This scraping tutorial will go into the nitty gritty details of extracting data from https://apify.com/store using Cheerio Scraper (apify/cheerio-scraper). If you arrived here from the Getting started with Apify scrapers, tutorial, great! You are ready to continue where we left off. If you haven't seen the Getting started yet, check it out, it will help you learn about Apify and scraping in general and set you up for this tutorial, because this one builds on topics and code examples discussed there.
Getting to know our tools
In the Getting started with Apify scrapers tutorial, we've confirmed that the scraper works as expected, so now it's time to add more data to the results.
To do that, we'll be using the Cheerio library. This may not sound familiar,
so let's try again. Does jQuery ring a bell? If it does you're in luck,
because Cheerio is like jQuery that doesn't need an actual browser to run. Everything else is the same.
All the functions you already know are there and even the familiar $
is used. If you still have no idea what either
of those are, don't worry. We'll walk you through using them step by step.
Check out the Cheerio docs to learn more about it.

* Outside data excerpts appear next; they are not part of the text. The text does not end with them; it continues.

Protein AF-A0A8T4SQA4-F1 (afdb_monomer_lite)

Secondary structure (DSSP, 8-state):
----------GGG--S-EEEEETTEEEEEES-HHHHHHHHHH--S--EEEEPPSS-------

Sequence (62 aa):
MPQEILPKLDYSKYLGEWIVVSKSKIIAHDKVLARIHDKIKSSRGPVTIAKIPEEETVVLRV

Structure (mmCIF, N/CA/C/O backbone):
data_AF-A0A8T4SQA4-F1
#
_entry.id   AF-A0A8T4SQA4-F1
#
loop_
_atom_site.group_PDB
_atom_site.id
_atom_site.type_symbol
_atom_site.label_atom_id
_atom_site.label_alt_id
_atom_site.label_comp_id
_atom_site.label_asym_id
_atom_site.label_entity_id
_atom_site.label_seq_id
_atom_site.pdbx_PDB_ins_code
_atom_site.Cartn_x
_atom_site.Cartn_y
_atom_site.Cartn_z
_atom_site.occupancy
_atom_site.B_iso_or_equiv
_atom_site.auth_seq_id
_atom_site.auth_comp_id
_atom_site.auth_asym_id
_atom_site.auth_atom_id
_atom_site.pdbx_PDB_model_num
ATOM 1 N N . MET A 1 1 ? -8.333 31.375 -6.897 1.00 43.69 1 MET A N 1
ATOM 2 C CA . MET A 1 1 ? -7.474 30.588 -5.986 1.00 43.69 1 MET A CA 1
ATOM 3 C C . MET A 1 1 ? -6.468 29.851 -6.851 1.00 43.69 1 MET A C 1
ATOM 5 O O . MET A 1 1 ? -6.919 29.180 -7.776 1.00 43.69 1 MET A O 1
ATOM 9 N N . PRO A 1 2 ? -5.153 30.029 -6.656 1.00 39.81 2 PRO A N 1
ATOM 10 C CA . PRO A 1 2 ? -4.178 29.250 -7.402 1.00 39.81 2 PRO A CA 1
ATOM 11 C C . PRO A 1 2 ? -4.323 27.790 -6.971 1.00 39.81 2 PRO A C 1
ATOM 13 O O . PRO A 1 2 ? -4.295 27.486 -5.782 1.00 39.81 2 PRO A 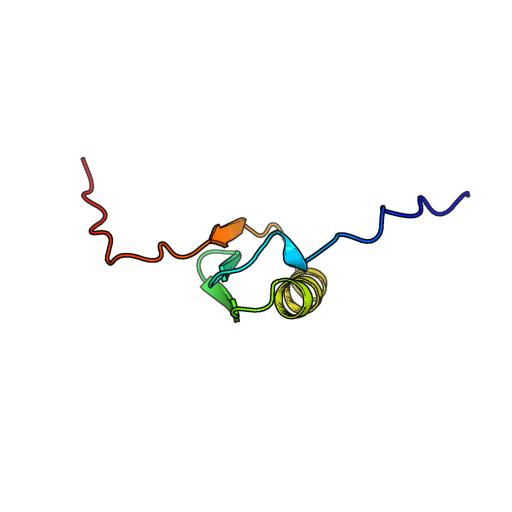O 1
ATOM 16 N N . GLN A 1 3 ? -4.571 26.907 -7.934 1.00 45.00 3 GLN A N 1
ATOM 17 C CA . GLN A 1 3 ? -4.539 25.470 -7.703 1.00 45.00 3 GLN A CA 1
ATOM 18 C C . GLN A 1 3 ? -3.076 25.122 -7.430 1.00 45.00 3 GLN A C 1
ATOM 20 O O . GLN A 1 3 ? -2.245 25.273 -8.325 1.00 45.00 3 GLN A O 1
ATOM 25 N N . GLU A 1 4 ? -2.742 24.745 -6.195 1.00 46.41 4 GLU A N 1
ATOM 26 C CA . GLU A 1 4 ? -1.423 24.201 -5.874 1.00 46.41 4 GLU A CA 1
ATOM 27 C C . GLU A 1 4 ? -1.172 23.014 -6.807 1.00 46.41 4 GLU A C 1
ATOM 29 O O . GLU A 1 4 ? -1.813 21.965 -6.707 1.00 46.41 4 GLU A O 1
ATOM 34 N N . ILE A 1 5 ? -0.277 23.209 -7.776 1.00 49.03 5 ILE A N 1
ATOM 35 C CA . ILE A 1 5 ? 0.186 22.146 -8.655 1.00 49.03 5 ILE A CA 1
ATOM 36 C C . ILE A 1 5 ? 1.036 21.250 -7.762 1.00 49.03 5 ILE A C 1
ATOM 38 O O . ILE A 1 5 ? 2.225 2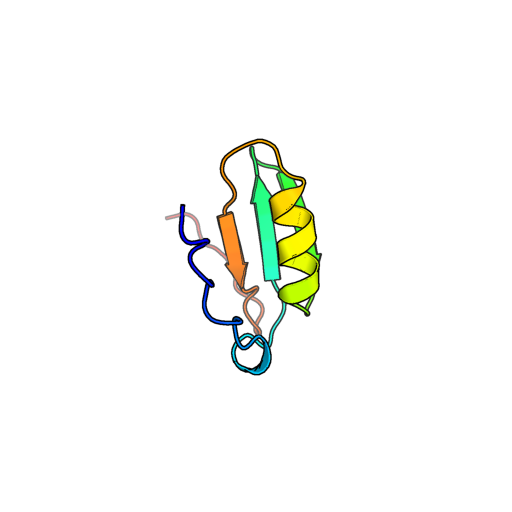1.502 -7.571 1.00 49.03 5 ILE A O 1
ATOM 42 N N . LEU A 1 6 ? 0.410 20.236 -7.157 1.00 49.75 6 LEU A N 1
ATOM 43 C CA . LEU A 1 6 ? 1.140 19.181 -6.469 1.00 49.75 6 LEU A CA 1
ATOM 44 C C . LEU A 1 6 ? 2.204 18.671 -7.450 1.00 49.75 6 LEU A C 1
ATOM 46 O O . LEU A 1 6 ? 1.846 18.325 -8.584 1.00 49.75 6 LEU A O 1
ATOM 50 N N . PRO A 1 7 ? 3.497 18.666 -7.075 1.00 58.44 7 PRO A N 1
ATOM 51 C CA . PRO A 1 7 ? 4.539 18.188 -7.964 1.00 58.44 7 PRO A CA 1
ATOM 52 C C . PRO A 1 7 ? 4.153 16.785 -8.415 1.00 58.44 7 PRO A C 1
ATOM 54 O O . PRO A 1 7 ? 3.778 15.941 -7.598 1.00 58.44 7 PRO A O 1
ATOM 57 N N . LYS A 1 8 ? 4.172 16.569 -9.733 1.00 68.56 8 LYS A N 1
ATOM 58 C CA . LYS A 1 8 ? 3.822 15.290 -10.349 1.00 68.56 8 LYS A CA 1
ATOM 59 C C . LYS A 1 8 ? 4.698 14.220 -9.696 1.00 68.56 8 LYS A C 1
ATOM 61 O O . LYS A 1 8 ? 5.904 14.196 -9.927 1.00 68.56 8 LYS A O 1
ATOM 66 N N . LEU A 1 9 ? 4.106 13.418 -8.811 1.00 70.00 9 LEU A N 1
ATOM 67 C CA . LEU A 1 9 ? 4.850 12.467 -7.996 1.00 70.00 9 LEU A CA 1
ATOM 68 C C . LEU A 1 9 ? 5.509 11.448 -8.932 1.00 70.00 9 LEU A C 1
ATOM 70 O O . LEU A 1 9 ? 4.831 10.807 -9.736 1.00 70.00 9 LEU A O 1
ATOM 74 N N . ASP A 1 10 ? 6.829 11.326 -8.856 1.00 75.94 10 ASP A N 1
ATOM 75 C CA . ASP A 1 10 ? 7.571 10.361 -9.659 1.00 75.94 10 ASP A CA 1
ATOM 76 C C . ASP A 1 10 ? 7.459 8.966 -9.029 1.00 75.94 10 ASP A C 1
ATOM 78 O O . ASP A 1 10 ? 8.201 8.604 -8.115 1.00 75.94 10 ASP A O 1
ATOM 82 N N . TYR A 1 11 ? 6.498 8.183 -9.523 1.00 71.62 11 TYR A N 1
ATOM 83 C CA . TYR A 1 11 ? 6.211 6.833 -9.038 1.00 71.62 11 TYR A CA 1
ATOM 84 C C . TYR A 1 11 ? 7.331 5.818 -9.319 1.00 71.62 11 TYR A C 1
ATOM 86 O O . TYR A 1 11 ? 7.330 4.751 -8.707 1.00 71.62 11 TYR A O 1
ATOM 94 N N . SER A 1 12 ? 8.298 6.131 -10.195 1.00 74.25 12 SER A N 1
ATOM 95 C CA . SER A 1 12 ? 9.408 5.221 -10.523 1.00 74.25 12 SER A CA 1
ATOM 96 C C . SER A 1 12 ? 10.336 4.950 -9.334 1.00 74.25 12 SER A C 1
ATOM 98 O O . SER A 1 12 ? 11.003 3.923 -9.291 1.00 74.25 12 SER A O 1
ATOM 100 N N . LYS A 1 13 ? 10.337 5.836 -8.332 1.00 76.50 13 LYS A N 1
ATOM 101 C CA . LYS A 1 13 ? 11.124 5.696 -7.097 1.00 76.50 13 LYS A CA 1
ATOM 102 C C . LYS A 1 13 ? 10.452 4.822 -6.039 1.00 76.50 13 LYS A C 1
ATOM 104 O O . LYS A 1 13 ? 11.065 4.508 -5.025 1.00 76.50 13 LYS A O 1
ATOM 109 N N . TYR A 1 14 ? 9.200 4.429 -6.265 1.00 76.00 14 TYR A N 1
ATOM 110 C CA . TYR A 1 14 ? 8.364 3.710 -5.304 1.00 76.00 14 TYR A CA 1
ATOM 111 C C . TYR A 1 14 ? 8.041 2.295 -5.793 1.00 76.00 14 TYR A C 1
ATOM 113 O O . TYR A 1 14 ? 6.905 1.827 -5.700 1.00 76.00 14 TYR A O 1
ATOM 121 N N . LEU A 1 15 ? 9.050 1.615 -6.341 1.00 80.31 15 LEU A N 1
ATOM 122 C CA . LEU A 1 15 ? 8.930 0.231 -6.787 1.00 80.31 15 LEU A CA 1
ATOM 123 C C . LEU A 1 15 ? 8.750 -0.712 -5.592 1.00 80.31 15 LEU A C 1
ATOM 125 O O . LEU A 1 15 ? 9.399 -0.575 -4.550 1.00 80.31 15 LEU A O 1
ATOM 129 N N . GLY A 1 16 ? 7.858 -1.681 -5.769 1.00 85.31 16 GLY A N 1
ATOM 130 C CA . GLY A 1 16 ? 7.553 -2.719 -4.793 1.00 85.31 16 GLY A CA 1
ATOM 131 C C . GLY A 1 16 ? 6.058 -2.955 -4.677 1.00 85.31 16 GLY A C 1
ATOM 132 O O . GLY A 1 16 ? 5.266 -2.334 -5.378 1.00 85.31 16 GLY A O 1
ATOM 133 N N . GLU A 1 17 ? 5.680 -3.881 -3.811 1.00 88.94 17 GLU A N 1
ATOM 134 C CA . GLU A 1 17 ? 4.283 -4.199 -3.550 1.00 88.94 17 GLU A CA 1
ATOM 135 C C . GLU A 1 17 ? 3.767 -3.369 -2.375 1.00 88.94 17 GLU A C 1
ATOM 137 O O . GLU A 1 17 ? 4.492 -3.106 -1.418 1.00 88.94 17 GLU A O 1
ATOM 142 N N . TRP A 1 18 ? 2.534 -2.885 -2.470 1.00 90.44 18 TRP A N 1
ATOM 143 C CA . TRP A 1 18 ? 1.989 -1.897 -1.547 1.00 90.44 18 TRP A CA 1
ATOM 144 C C . TRP A 1 18 ? 0.572 -2.272 -1.142 1.00 90.44 18 TRP A C 1
ATOM 146 O O . TRP A 1 18 ? -0.236 -2.681 -1.978 1.00 90.44 18 TRP A O 1
ATOM 156 N N . ILE A 1 19 ? 0.245 -2.046 0.128 1.00 91.06 19 ILE A N 1
ATOM 157 C CA . ILE A 1 19 ? -1.100 -2.216 0.677 1.00 91.06 19 ILE A CA 1
ATOM 158 C C . ILE A 1 19 ? -1.656 -0.885 1.157 1.00 91.06 19 ILE A C 1
ATOM 160 O O . ILE A 1 19 ? -0.935 -0.034 1.683 1.00 91.06 19 ILE A O 1
ATOM 164 N N . VAL A 1 20 ? -2.970 -0.732 1.027 1.00 90.38 20 VAL A N 1
ATOM 165 C CA . VAL A 1 20 ? -3.713 0.357 1.660 1.00 90.38 20 VAL A CA 1
ATOM 166 C C . VAL A 1 20 ? -4.743 -0.208 2.603 1.00 90.38 20 VAL A C 1
ATOM 168 O O . VAL A 1 20 ? -5.583 -1.018 2.209 1.00 90.38 20 VAL A O 1
ATOM 171 N N . VAL A 1 21 ? -4.709 0.282 3.836 1.00 90.00 21 VAL A N 1
ATOM 172 C CA . VAL A 1 21 ? -5.611 -0.108 4.911 1.00 90.00 21 VAL A CA 1
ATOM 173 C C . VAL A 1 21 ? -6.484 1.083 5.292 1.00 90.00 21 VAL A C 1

Now that's out of the way, let's open one of the Actor detail pages in the Store, for example the Web Scraper (apify/web-scraper) page, and use our DevTools-Fu to scrape some data.
If you're wondering why we're using Web Scraper as an example instead of Cheerio Scraper, it's only because we didn't want to triple the number of screenshots we needed to make. Lazy developers!

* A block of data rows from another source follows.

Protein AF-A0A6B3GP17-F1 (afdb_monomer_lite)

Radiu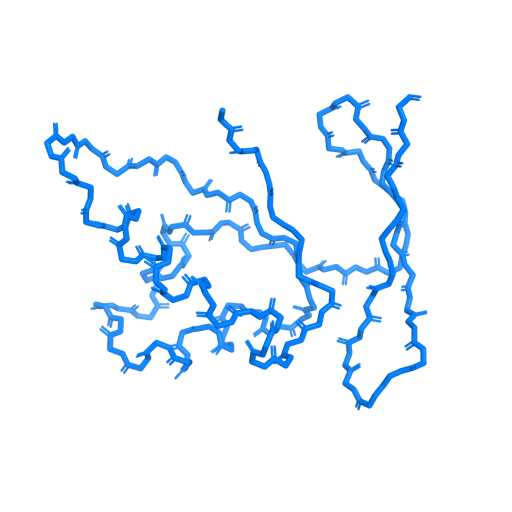s of gyration: 14.1 Å; chains: 1; bounding box: 38×20×45 Å

Sequence (101 aa):
DLDAIFLSHLHADHCIDMCAYFVVRYYPHGGDRPRPLPVYGPEGTEQRLTAAHGDTPSDRAMGEVFDFHTLKSGSFEIGPFSVRTEKLCHPVDTFGIRIEH

Structure (mmCIF, N/CA/C/O backbone):
data_AF-A0A6B3GP17-F1
#
_entry.id   AF-A0A6B3GP17-F1
#
loop_
_atom_site.group_PDB
_atom_site.id
_atom_site.type_symbol
_atom_site.label_atom_id
_atom_site.label_alt_id
_atom_site.label_comp_id
_atom_site.label_asym_id
_atom_site.label_entity_id
_atom_site.label_seq_id
_atom_site.pdbx_PDB_ins_code
_atom_site.Cartn_x
_atom_site.Cartn_y
_atom_site.Cartn_z
_atom_site.occupancy
_atom_site.B_iso_or_equiv
_atom_site.auth_seq_id
_atom_site.auth_comp_id
_atom_site.auth_asym_id
_atom_site.auth_atom_id
_atom_site.pdbx_PDB_model_num
ATOM 1 N N . ASP A 1 1 ? -11.120 -6.811 -13.033 1.00 85.19 1 ASP A N 1
ATOM 2 C CA . ASP A 1 1 ? -10.278 -5.638 -12.747 1.00 85.19 1 ASP A CA 1
ATOM 3 C C . ASP A 1 1 ? -10.003 -5.516 -11.263 1.00 85.19 1 ASP A C 1
ATOM 5 O O . ASP A 1 1 ? -10.665 -6.187 -10.479 1.00 85.19 1 ASP A O 1
ATOM 9 N N . LEU A 1 2 ? -8.976 -4.745 -10.910 1.00 93.50 2 LEU A N 1
ATOM 10 C CA . LEU A 1 2 ? -8.552 -4.471 -9.538 1.00 93.50 2 LEU A CA 1
ATOM 11 C C . LEU A 1 2 ? -8.615 -2.959 -9.318 1.00 93.50 2 LEU A C 1
ATOM 13 O O . LEU A 1 2 ? -7.971 -2.224 -10.066 1.00 93.50 2 LEU A O 1
ATOM 17 N N . ASP A 1 3 ? -9.362 -2.526 -8.303 1.00 95.06 3 ASP A N 1
ATOM 18 C CA . ASP A 1 3 ? -9.630 -1.102 -8.059 1.00 95.06 3 ASP A CA 1
ATOM 19 C C . ASP A 1 3 ? -8.715 -0.477 -6.997 1.00 95.06 3 ASP A C 1
ATOM 21 O O . ASP A 1 3 ? -8.441 0.718 -7.056 1.00 95.06 3 ASP A O 1
ATOM 25 N N . ALA A 1 4 ? -8.226 -1.269 -6.038 1.00 97.25 4 ALA A N 1
ATOM 26 C CA . ALA A 1 4 ? -7.319 -0.812 -4.987 1.00 97.25 4 ALA A CA 1
ATOM 27 C C . ALA A 1 4 ? -6.540 -1.978 -4.360 1.00 97.25 4 ALA A C 1
ATOM 29 O O . ALA A 1 4 ? -6.963 -3.134 -4.418 1.00 97.25 4 ALA A O 1
ATOM 30 N N . ILE A 1 5 ? -5.419 -1.657 -3.716 1.00 98.38 5 ILE A N 1
ATOM 31 C CA . ILE A 1 5 ? -4.644 -2.564 -2.864 1.00 98.38 5 ILE A CA 1
ATOM 32 C C . ILE A 1 5 ? -4.569 -1.982 -1.460 1.00 98.38 5 ILE A C 1
ATOM 34 O O . ILE A 1 5 ? -4.378 -0.781 -1.291 1.00 98.38 5 ILE A O 1
ATOM 38 N N . PHE A 1 6 ? -4.648 -2.854 -0.460 1.00 98.56 6 PHE A N 1
ATOM 39 C CA . PHE A 1 6 ? -4.293 -2.523 0.911 1.00 98.56 6 PHE A CA 1
ATOM 40 C C . PHE A 1 6 ? -3.058 -3.308 1.338 1.00 98.56 6 PHE A C 1
ATOM 42 O O . PHE A 1 6 ? -3.018 -4.530 1.204 1.00 98.56 6 PHE A O 1
ATOM 49 N N . LEU A 1 7 ? -2.082 -2.612 1.911 1.00 98.75 7 LEU A N 1
ATOM 50 C CA . LEU A 1 7 ? -0.950 -3.201 2.610 1.00 98.75 7 LEU A CA 1
ATOM 51 C C . LEU A 1 7 ? -1.160 -2.965 4.102 1.00 98.75 7 LEU A C 1
ATOM 53 O O . LEU A 1 7 ? -1.154 -1.828 4.564 1.00 98.75 7 LEU A O 1
ATOM 57 N N . SER A 1 8 ? -1.360 -4.032 4.877 1.00 98.62 8 SER A N 1
ATOM 58 C CA . SER A 1 8 ? -1.570 -3.893 6.325 1.00 98.62 8 SER A CA 1
ATOM 59 C C . SER A 1 8 ? -0.343 -3.326 7.039 1.00 98.62 8 SER A C 1
ATOM 61 O O . SER A 1 8 ? -0.488 -2.570 7.996 1.00 98.62 8 SER A O 1
ATOM 63 N N . HIS A 1 9 ? 0.854 -3.723 6.593 1.00 98.75 9 HIS A N 1
ATOM 64 C CA . HIS A 1 9 ? 2.149 -3.306 7.123 1.00 98.75 9 HIS A CA 1
ATOM 65 C C . HIS A 1 9 ? 3.268 -3.584 6.102 1.00 98.75 9 HIS A C 1
ATOM 67 O O . HIS A 1 9 ? 2.999 -4.112 5.023 1.00 98.75 9 HIS A O 1
ATOM 73 N N . LEU A 1 10 ? 4.515 -3.221 6.430 1.00 98.56 10 LEU A N 1
ATOM 74 C CA . LEU A 1 10 ? 5.640 -3.158 5.479 1.00 98.56 10 LEU A CA 1
ATOM 75 C C . LEU A 1 10 ? 6.723 -4.243 5.653 1.00 98.56 10 LEU A C 1
ATOM 77 O O . LEU A 1 10 ? 7.871 -4.062 5.218 1.00 98.56 10 LEU A O 1
ATOM 81 N N . HIS A 1 11 ? 6.381 -5.376 6.270 1.00 98.62 11 HIS A N 1
ATOM 82 C CA . HIS A 1 11 ? 7.229 -6.564 6.168 1.00 98.62 11 HIS A CA 1
ATOM 83 C C . HIS A 1 11 ? 7.199 -7.117 4.740 1.00 98.62 11 HIS A C 1
ATOM 85 O O . HIS A 1 11 ? 6.222 -6.959 4.008 1.00 98.62 11 HIS A O 1
ATOM 91 N N . ALA A 1 12 ? 8.311 -7.726 4.322 1.00 98.31 12 ALA A N 1
ATOM 92 C CA . ALA A 1 12 ? 8.510 -8.120 2.931 1.00 98.31 12 ALA A CA 1
ATOM 93 C C . ALA A 1 12 ? 7.461 -9.137 2.455 1.00 98.31 12 ALA A C 1
ATOM 95 O O . ALA A 1 12 ? 6.946 -9.003 1.354 1.00 98.31 12 ALA A O 1
ATOM 96 N N . ASP A 1 13 ? 7.085 -10.088 3.300 1.00 98.38 13 ASP A N 1
ATOM 97 C CA . ASP A 1 13 ? 6.057 -11.097 3.032 1.00 98.38 13 ASP A CA 1
ATOM 98 C C . ASP A 1 13 ? 4.650 -10.515 2.813 1.00 98.38 13 ASP A C 1
ATOM 100 O O . ASP A 1 13 ? 3.783 -11.199 2.279 1.00 98.38 13 ASP A O 1
ATOM 104 N N . HIS A 1 14 ? 4.432 -9.245 3.162 1.00 98.44 14 HIS A N 1
ATOM 105 C CA . HIS A 1 14 ? 3.168 -8.546 2.947 1.00 98.44 14 HIS A CA 1
ATOM 106 C C . HIS A 1 14 ? 3.194 -7.541 1.791 1.00 98.44 14 HIS A C 1
ATOM 108 O O . HIS A 1 14 ? 2.130 -7.067 1.397 1.00 98.44 14 HIS A O 1
ATOM 114 N N . CYS A 1 15 ? 4.366 -7.182 1.252 1.00 98.38 15 CYS A N 1
ATOM 115 C CA . CYS A 1 15 ? 4.457 -6.117 0.248 1.00 98.38 15 CYS A CA 1
ATOM 116 C C . CYS A 1 15 ? 5.416 -6.377 -0.921 1.00 98.38 15 CYS A C 1
ATOM 118 O O . CYS A 1 15 ? 5.375 -5.623 -1.889 1.00 98.38 15 CYS A O 1
ATOM 120 N N . ILE A 1 16 ? 6.295 -7.385 -0.872 1.00 98.12 16 ILE A N 1
ATOM 121 C CA . ILE A 1 16 ? 7.381 -7.521 -1.859 1.00 98.12 16 ILE A CA 1
ATOM 122 C C . ILE A 1 16 ? 6.881 -7.879 -3.264 1.00 98.12 16 ILE A C 1
ATOM 124 O O . ILE A 1 16 ? 7.484 -7.464 -4.251 1.00 98.12 16 ILE A O 1
ATOM 128 N N . ASP A 1 17 ? 5.732 -8.548 -3.376 1.00 98.06 17 ASP A N 1
ATOM 129 C CA . ASP A 1 17 ? 5.119 -8.878 -4.669 1.00 98.06 17 ASP A CA 1
ATOM 130 C C . ASP A 1 17 ? 4.703 -7.628 -5.464 1.00 98.06 17 ASP A C 1
ATOM 132 O O . ASP A 1 17 ? 4.594 -7.671 -6.693 1.00 98.06 17 ASP A O 1
ATOM 136 N N . MET A 1 18 ? 4.566 -6.476 -4.795 1.00 98.50 18 MET A N 1
ATOM 137 C CA . MET A 1 18 ? 4.361 -5.184 -5.455 1.00 98.50 18 MET A CA 1
ATOM 138 C C . MET A 1 18 ? 5.512 -4.833 -6.403 1.00 98.50 18 MET A C 1
ATOM 140 O O . MET A 1 18 ? 5.277 -4.165 -7.405 1.00 98.50 18 MET A O 1
ATOM 144 N N . CYS A 1 19 ? 6.736 -5.307 -6.146 1.00 98.31 19 CYS A N 1
ATOM 145 C CA . CYS A 1 19 ? 7.875 -5.110 -7.044 1.00 98.31 19 CYS A CA 1
ATOM 146 C C . CYS A 1 19 ? 7.694 -5.863 -8.368 1.00 98.31 19 CYS A C 1
ATOM 148 O O . CYS A 1 19 ? 7.978 -5.319 -9.432 1.00 98.31 19 CYS A O 1
ATOM 150 N N . ALA A 1 20 ? 7.188 -7.097 -8.330 1.00 97.69 20 ALA A N 1
ATOM 151 C CA . ALA A 1 20 ? 6.867 -7.834 -9.550 1.00 97.69 20 ALA A CA 1
ATOM 152 C C . ALA A 1 20 ? 5.671 -7.193 -10.272 1.00 97.69 20 ALA A C 1
ATOM 154 O O . ALA A 1 20 ? 5.675 -7.051 -11.496 1.00 97.69 20 ALA A O 1
ATOM 155 N N . TYR A 1 21 ? 4.667 -6.740 -9.516 1.00 97.50 21 TYR A N 1
ATOM 156 C CA . TYR A 1 21 ? 3.500 -6.086 -10.099 1.00 97.50 21 TYR A CA 1
ATOM 157 C C . TYR A 1 21 ? 3.832 -4.730 -10.735 1.00 97.50 21 TYR A C 1
ATOM 159 O O . TYR A 1 21 ? 3.283 -4.392 -11.787 1.00 97.50 21 TYR A O 1
ATOM 167 N N . PHE A 1 22 ? 4.783 -3.995 -10.151 1.00 97.81 22 PHE A N 1
ATOM 168 C CA . PHE A 1 22 ? 5.353 -2.790 -10.737 1.00 97.81 22 PHE A CA 1
ATOM 169 C C . PHE A 1 22 ? 5.854 -3.060 -12.156 1.00 97.81 22 PHE A C 1
ATOM 171 O O . PHE A 1 22 ? 5.440 -2.358 -13.071 1.00 97.81 22 PHE A O 1
ATOM 178 N N . VAL A 1 23 ? 6.657 -4.110 -12.370 1.00 96.56 23 VAL A N 1
ATOM 179 C CA . VAL A 1 23 ? 7.204 -4.447 -13.699 1.00 96.56 23 VAL A CA 1
ATOM 180 C C . VAL A 1 23 ? 6.085 -4.665 -14.715 1.00 96.56 23 VAL A C 1
ATOM 182 O O . VAL A 1 23 ? 6.114 -4.079 -15.795 1.00 96.56 23 VAL A O 1
ATOM 185 N N . VAL A 1 24 ? 5.065 -5.450 -14.356 1.00 94.94 24 VAL A N 1
ATOM 186 C CA . VAL A 1 24 ? 3.936 -5.756 -15.251 1.00 94.94 24 VAL A CA 1
ATOM 187 C C . VAL A 1 24 ? 3.160 -4.494 -15.641 1.00 94.94 24 VAL A C 1
ATOM 189 O O . VAL A 1 24 ? 2.710 -4.374 -16.780 1.00 94.94 24 VAL A O 1
ATOM 192 N N . ARG A 1 25 ? 2.997 -3.542 -14.715 1.00 95.62 25 ARG A N 1
ATOM 193 C CA . ARG A 1 25 ? 2.271 -2.291 -14.977 1.00 95.62 25 ARG A CA 1
ATOM 194 C C . ARG A 1 25 ? 3.119 -1.205 -15.628 1.00 95.62 25 ARG A C 1
ATOM 196 O O . ARG A 1 25 ? 2.580 -0.419 -16.403 1.00 95.62 25 ARG A O 1
ATOM 203 N N . TYR A 1 26 ? 4.410 -1.146 -15.321 1.00 96.50 26 TYR A N 1
ATOM 204 C CA . TYR A 1 26 ? 5.333 -0.166 -15.889 1.00 96.50 26 TYR A CA 1
ATOM 205 C C . TYR A 1 26 ? 5.714 -0.530 -17.329 1.00 96.50 26 TYR A C 1
ATOM 207 O O . TYR A 1 26 ? 5.865 0.356 -18.168 1.00 96.50 26 TYR A O 1
ATOM 215 N N . TYR A 1 27 ? 5.800 -1.828 -17.638 1.00 94.19 27 TYR A N 1
ATOM 216 C CA . TYR A 1 27 ? 6.163 -2.355 -18.955 1.00 94.19 27 TYR A CA 1
ATOM 217 C C . TYR A 1 27 ? 5.051 -3.247 -19.539 1.00 94.19 27 TYR A C 1
ATOM 219 O O . TYR A 1 27 ? 5.259 -4.447 -19.737 1.00 94.19 27 TYR A O 1
ATOM 227 N N . PRO A 1 28 ? 3.852 -2.702 -19.818 1.00 92.88 28 PRO A N 1
ATOM 228 C CA . PRO A 1 28 ? 2.755 -3.500 -20.350 1.00 92.88 28 PRO A CA 1
ATOM 229 C C . PRO A 1 28 ? 3.068 -3.998 -21.766 1.00 92.88 28 PRO A C 1
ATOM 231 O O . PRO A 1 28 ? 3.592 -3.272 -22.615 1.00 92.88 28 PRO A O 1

Building our Page function
Before we start, let's do a quick recap of the data we chose to scrape:
- URL - The URL that goes directly to the Actor's detail page.
- Unique identifier - Such as apify/web-scraper.
- Title - The title visible in the Actor's detail page.
- Description - The Actor's description.
- Last modification date - When the Actor was last modified.
- Number of runs - How many times the Actor was run.
We've already scraped numbers 1 and 2 in the Getting started with Apify scrapers tutorial, so let's get to the next one on the list: title.
Title
By using the element selector tool, we find out that the title is there under an <h1>
tag, as titles should be.
Maybe surprisingly, we find that there are actually two <h1>
tags on the detail page. This should get us thinking.
Is there any parent element that includes our <h1>
tag, but not the other ones? Yes, there is! A <header>
element that we can use to select only the heading we're interested in.
Remember that you can press CTRL+F (CMD+F) in the Elements tab of DevTools to open the search bar where you can quickly search for elements using their selectors. And always make sure to use the DevTools to verify your scraping process and assumptions. It's faster than changing the crawler code all the time.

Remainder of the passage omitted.